▶ _PROBLEM_
Starting at the first line of the records below, transcribe each line exactly, ending with the line that contains "ATOM 5 O O .".
_ _ _ _ _ _ _
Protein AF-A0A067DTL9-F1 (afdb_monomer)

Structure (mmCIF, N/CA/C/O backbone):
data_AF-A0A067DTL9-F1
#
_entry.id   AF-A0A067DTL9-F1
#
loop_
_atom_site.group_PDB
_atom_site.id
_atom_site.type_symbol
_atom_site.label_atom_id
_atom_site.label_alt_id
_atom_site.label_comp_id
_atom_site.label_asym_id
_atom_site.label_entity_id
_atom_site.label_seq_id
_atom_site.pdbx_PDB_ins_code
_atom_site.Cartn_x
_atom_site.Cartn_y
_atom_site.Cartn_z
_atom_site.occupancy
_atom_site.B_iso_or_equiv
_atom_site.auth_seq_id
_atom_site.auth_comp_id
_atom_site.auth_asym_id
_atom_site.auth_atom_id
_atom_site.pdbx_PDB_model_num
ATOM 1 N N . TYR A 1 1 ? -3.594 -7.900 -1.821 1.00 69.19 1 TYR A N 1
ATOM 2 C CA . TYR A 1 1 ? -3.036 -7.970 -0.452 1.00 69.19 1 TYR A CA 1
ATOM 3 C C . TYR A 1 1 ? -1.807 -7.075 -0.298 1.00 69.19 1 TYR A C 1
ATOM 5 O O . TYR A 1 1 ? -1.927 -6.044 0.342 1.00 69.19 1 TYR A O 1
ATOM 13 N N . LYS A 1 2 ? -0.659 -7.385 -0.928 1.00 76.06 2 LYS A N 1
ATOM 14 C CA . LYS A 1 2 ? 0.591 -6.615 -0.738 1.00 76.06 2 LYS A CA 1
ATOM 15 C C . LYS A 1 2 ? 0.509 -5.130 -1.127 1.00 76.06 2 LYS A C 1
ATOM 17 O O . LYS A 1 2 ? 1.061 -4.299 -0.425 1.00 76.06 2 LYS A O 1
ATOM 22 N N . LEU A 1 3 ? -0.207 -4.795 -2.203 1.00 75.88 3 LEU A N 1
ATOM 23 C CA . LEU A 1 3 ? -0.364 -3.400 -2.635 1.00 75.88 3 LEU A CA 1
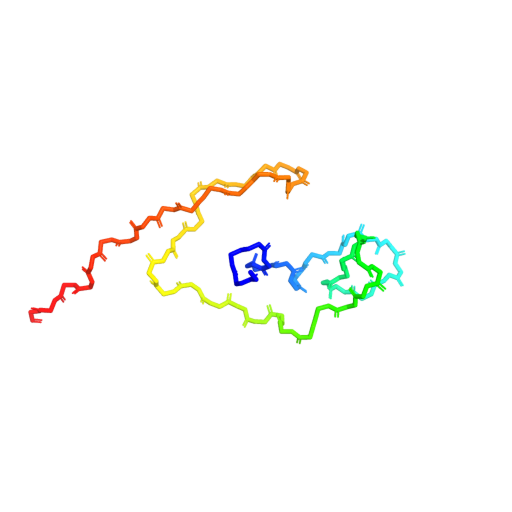
ATOM 24 C C . LEU A 1 3 ? -1.237 -2.609 -1.660 1.00 75.88 3 LEU A C 1
ATOM 26 O O . LEU A 1 3 ? -0.769 -1.661 -1.050 1.00 75.88 3 LEU A O 1
ATOM 30 N N . SER A 1 4 ? -2.467 -3.060 -1.414 1.00 74.25 4 SER A N 1
ATOM 31 C CA . SER A 1 4 ? -3.407 -2.367 -0.523 1.00 74.25 4 SER A CA 1
ATOM 32 C C . SER A 1 4 ? -2.864 -2.145 0.897 1.00 74.25 4 SER A C 1
ATOM 34 O O . SER A 1 4 ? -3.106 -1.084 1.464 1.00 74.25 4 SER A O 1
ATOM 36 N N . TYR A 1 5 ? -2.080 -3.087 1.440 1.00 77.31 5 TYR A N 1
ATOM 37 C CA . TYR A 1 5 ? -1.532 -3.013 2.802 1.00 77.31 5 TYR A CA 1
ATOM 38 C C . TYR A 1 5 ? -0.084 -2.498 2.890 1.00 77.31 5 TYR A C 1
ATOM 40 O O . TYR A 1 5 ? 0.507 -2.525 3.969 1.00 77.31 5 TYR A O 1
ATOM 48 N N . TYR A 1 6 ? 0.505 -2.000 1.796 1.00 78.50 6 TYR A N 1
ATOM 49 C CA . TYR A 1 6 ? 1.845 -1.404 1.828 1.00 78.50 6 TYR A CA 1
ATOM 50 C C . TYR A 1 6 ? 1.898 -0.243 2.840 1.00 78.50 6 TYR A C 1
ATOM 52 O O . TYR A 1 6 ? 1.128 0.705 2.709 1.00 78.50 6 TYR A O 1
ATOM 60 N N . ARG A 1 7 ? 2.753 -0.321 3.870 1.00 72.56 7 ARG A N 1
ATOM 61 C CA . ARG A 1 7 ? 2.843 0.650 4.992 1.00 72.56 7 ARG A CA 1
ATOM 62 C C . ARG A 1 7 ? 1.560 0.853 5.812 1.00 72.56 7 ARG A C 1
ATOM 64 O O . ARG A 1 7 ? 1.469 1.780 6.605 1.00 72.56 7 ARG A O 1
ATOM 71 N N . PHE A 1 8 ? 0.563 -0.017 5.663 1.00 77.75 8 PHE A N 1
ATOM 72 C CA . PHE A 1 8 ? -0.672 0.086 6.445 1.00 77.75 8 PHE A CA 1
ATOM 73 C C . PHE A 1 8 ? -0.459 -0.321 7.913 1.00 77.75 8 PHE A C 1
ATOM 75 O O . PHE A 1 8 ? -1.170 0.149 8.792 1.00 77.75 8 PHE A O 1
ATOM 82 N N . GLY A 1 9 ? 0.556 -1.146 8.199 1.00 73.50 9 GLY A N 1
ATOM 83 C CA . GLY A 1 9 ? 0.920 -1.550 9.561 1.00 73.50 9 GLY A CA 1
ATOM 84 C C . GLY A 1 9 ? 1.407 -0.412 10.467 1.00 73.50 9 GLY A C 1
ATOM 85 O O . GLY A 1 9 ? 1.396 -0.580 11.679 1.00 73.50 9 GLY A O 1
ATOM 86 N N . GLU A 1 10 ? 1.805 0.731 9.899 1.00 71.81 10 GLU A N 1
ATOM 87 C CA . GLU A 1 10 ? 2.246 1.928 10.635 1.00 71.81 10 GLU A CA 1
ATOM 88 C C . GLU A 1 10 ? 1.085 2.901 10.913 1.00 71.81 10 GLU A C 1
ATOM 90 O O . GLU A 1 10 ? 1.221 3.825 11.713 1.00 71.81 10 GLU A O 1
ATOM 95 N N . LEU A 1 11 ? -0.071 2.704 10.268 1.00 73.75 11 LEU A N 1
ATOM 96 C CA . LEU A 1 11 ? -1.224 3.582 10.426 1.00 73.75 11 LEU A CA 1
ATOM 97 C C . LEU A 1 11 ? -2.040 3.231 11.666 1.00 73.75 11 LEU A C 1
ATOM 99 O O . LEU A 1 11 ? -2.486 2.096 11.856 1.00 73.75 11 LEU A O 1
ATOM 103 N N . VAL A 1 12 ? -2.332 4.263 12.452 1.00 72.06 12 VAL A N 1
ATOM 104 C CA . VAL A 1 12 ? -3.329 4.218 13.519 1.00 72.06 12 VAL A CA 1
ATOM 105 C C . VAL A 1 12 ? -4.645 4.722 12.938 1.00 72.06 12 VAL A C 1
ATOM 107 O O . VAL A 1 12 ? -4.861 5.923 12.795 1.00 72.06 12 VAL A O 1
ATOM 110 N N . THR A 1 13 ? -5.520 3.799 12.543 1.00 70.38 13 THR A N 1
ATOM 111 C CA . THR A 1 13 ? -6.828 4.137 11.956 1.00 70.38 13 THR A CA 1
ATOM 112 C C . THR A 1 13 ? -7.859 4.564 12.996 1.00 70.38 13 THR A C 1
ATOM 114 O O . THR A 1 13 ? -8.867 5.170 12.638 1.00 70.38 13 THR A O 1
ATOM 117 N N . GLU A 1 14 ? -7.653 4.197 14.261 1.00 68.56 14 GLU A N 1
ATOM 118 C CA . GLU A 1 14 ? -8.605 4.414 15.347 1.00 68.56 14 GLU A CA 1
_ _ _ _ _ _ _
▶ _EXERCISE ANSWER_
Protein AF-A0A067DTL9-F1 (afdb_monomer)

Structure (mmCIF, N/CA/C/O backbone):
data_AF-A0A067DTL9-F1
#
_entry.id   AF-A0A067DTL9-F1
#
loop_
_atom_site.group_PDB
_atom_site.id
_atom_site.type_symbol
_atom_site.label_atom_id
_atom_site.label_alt_id
_atom_site.label_comp_id
_atom_site.label_asym_id
_atom_site.label_entity_id
_atom_site.label_seq_id
_atom_site.pdbx_PDB_ins_code
_atom_site.Cartn_x
_atom_site.Cartn_y
_atom_site.Cartn_z
_atom_site.occupancy
_atom_site.B_iso_or_equiv
_atom_site.auth_seq_id
_atom_site.auth_comp_id
_atom_site.auth_asym_id
_atom_site.auth_atom_id
_atom_site.pdbx_PDB_model_num
ATOM 1 N N . TYR A 1 1 ? -3.594 -7.900 -1.821 1.00 69.19 1 TYR A N 1
ATOM 2 C CA . TYR A 1 1 ? -3.036 -7.970 -0.452 1.00 69.19 1 TYR A CA 1
ATOM 3 C C . TYR A 1 1 ? -1.807 -7.075 -0.298 1.00 69.19 1 TYR A C 1
ATOM 5 O O . TYR A 1 1 ? -1.927 -6.044 0.342 1.00 69.19 1 TYR A O 1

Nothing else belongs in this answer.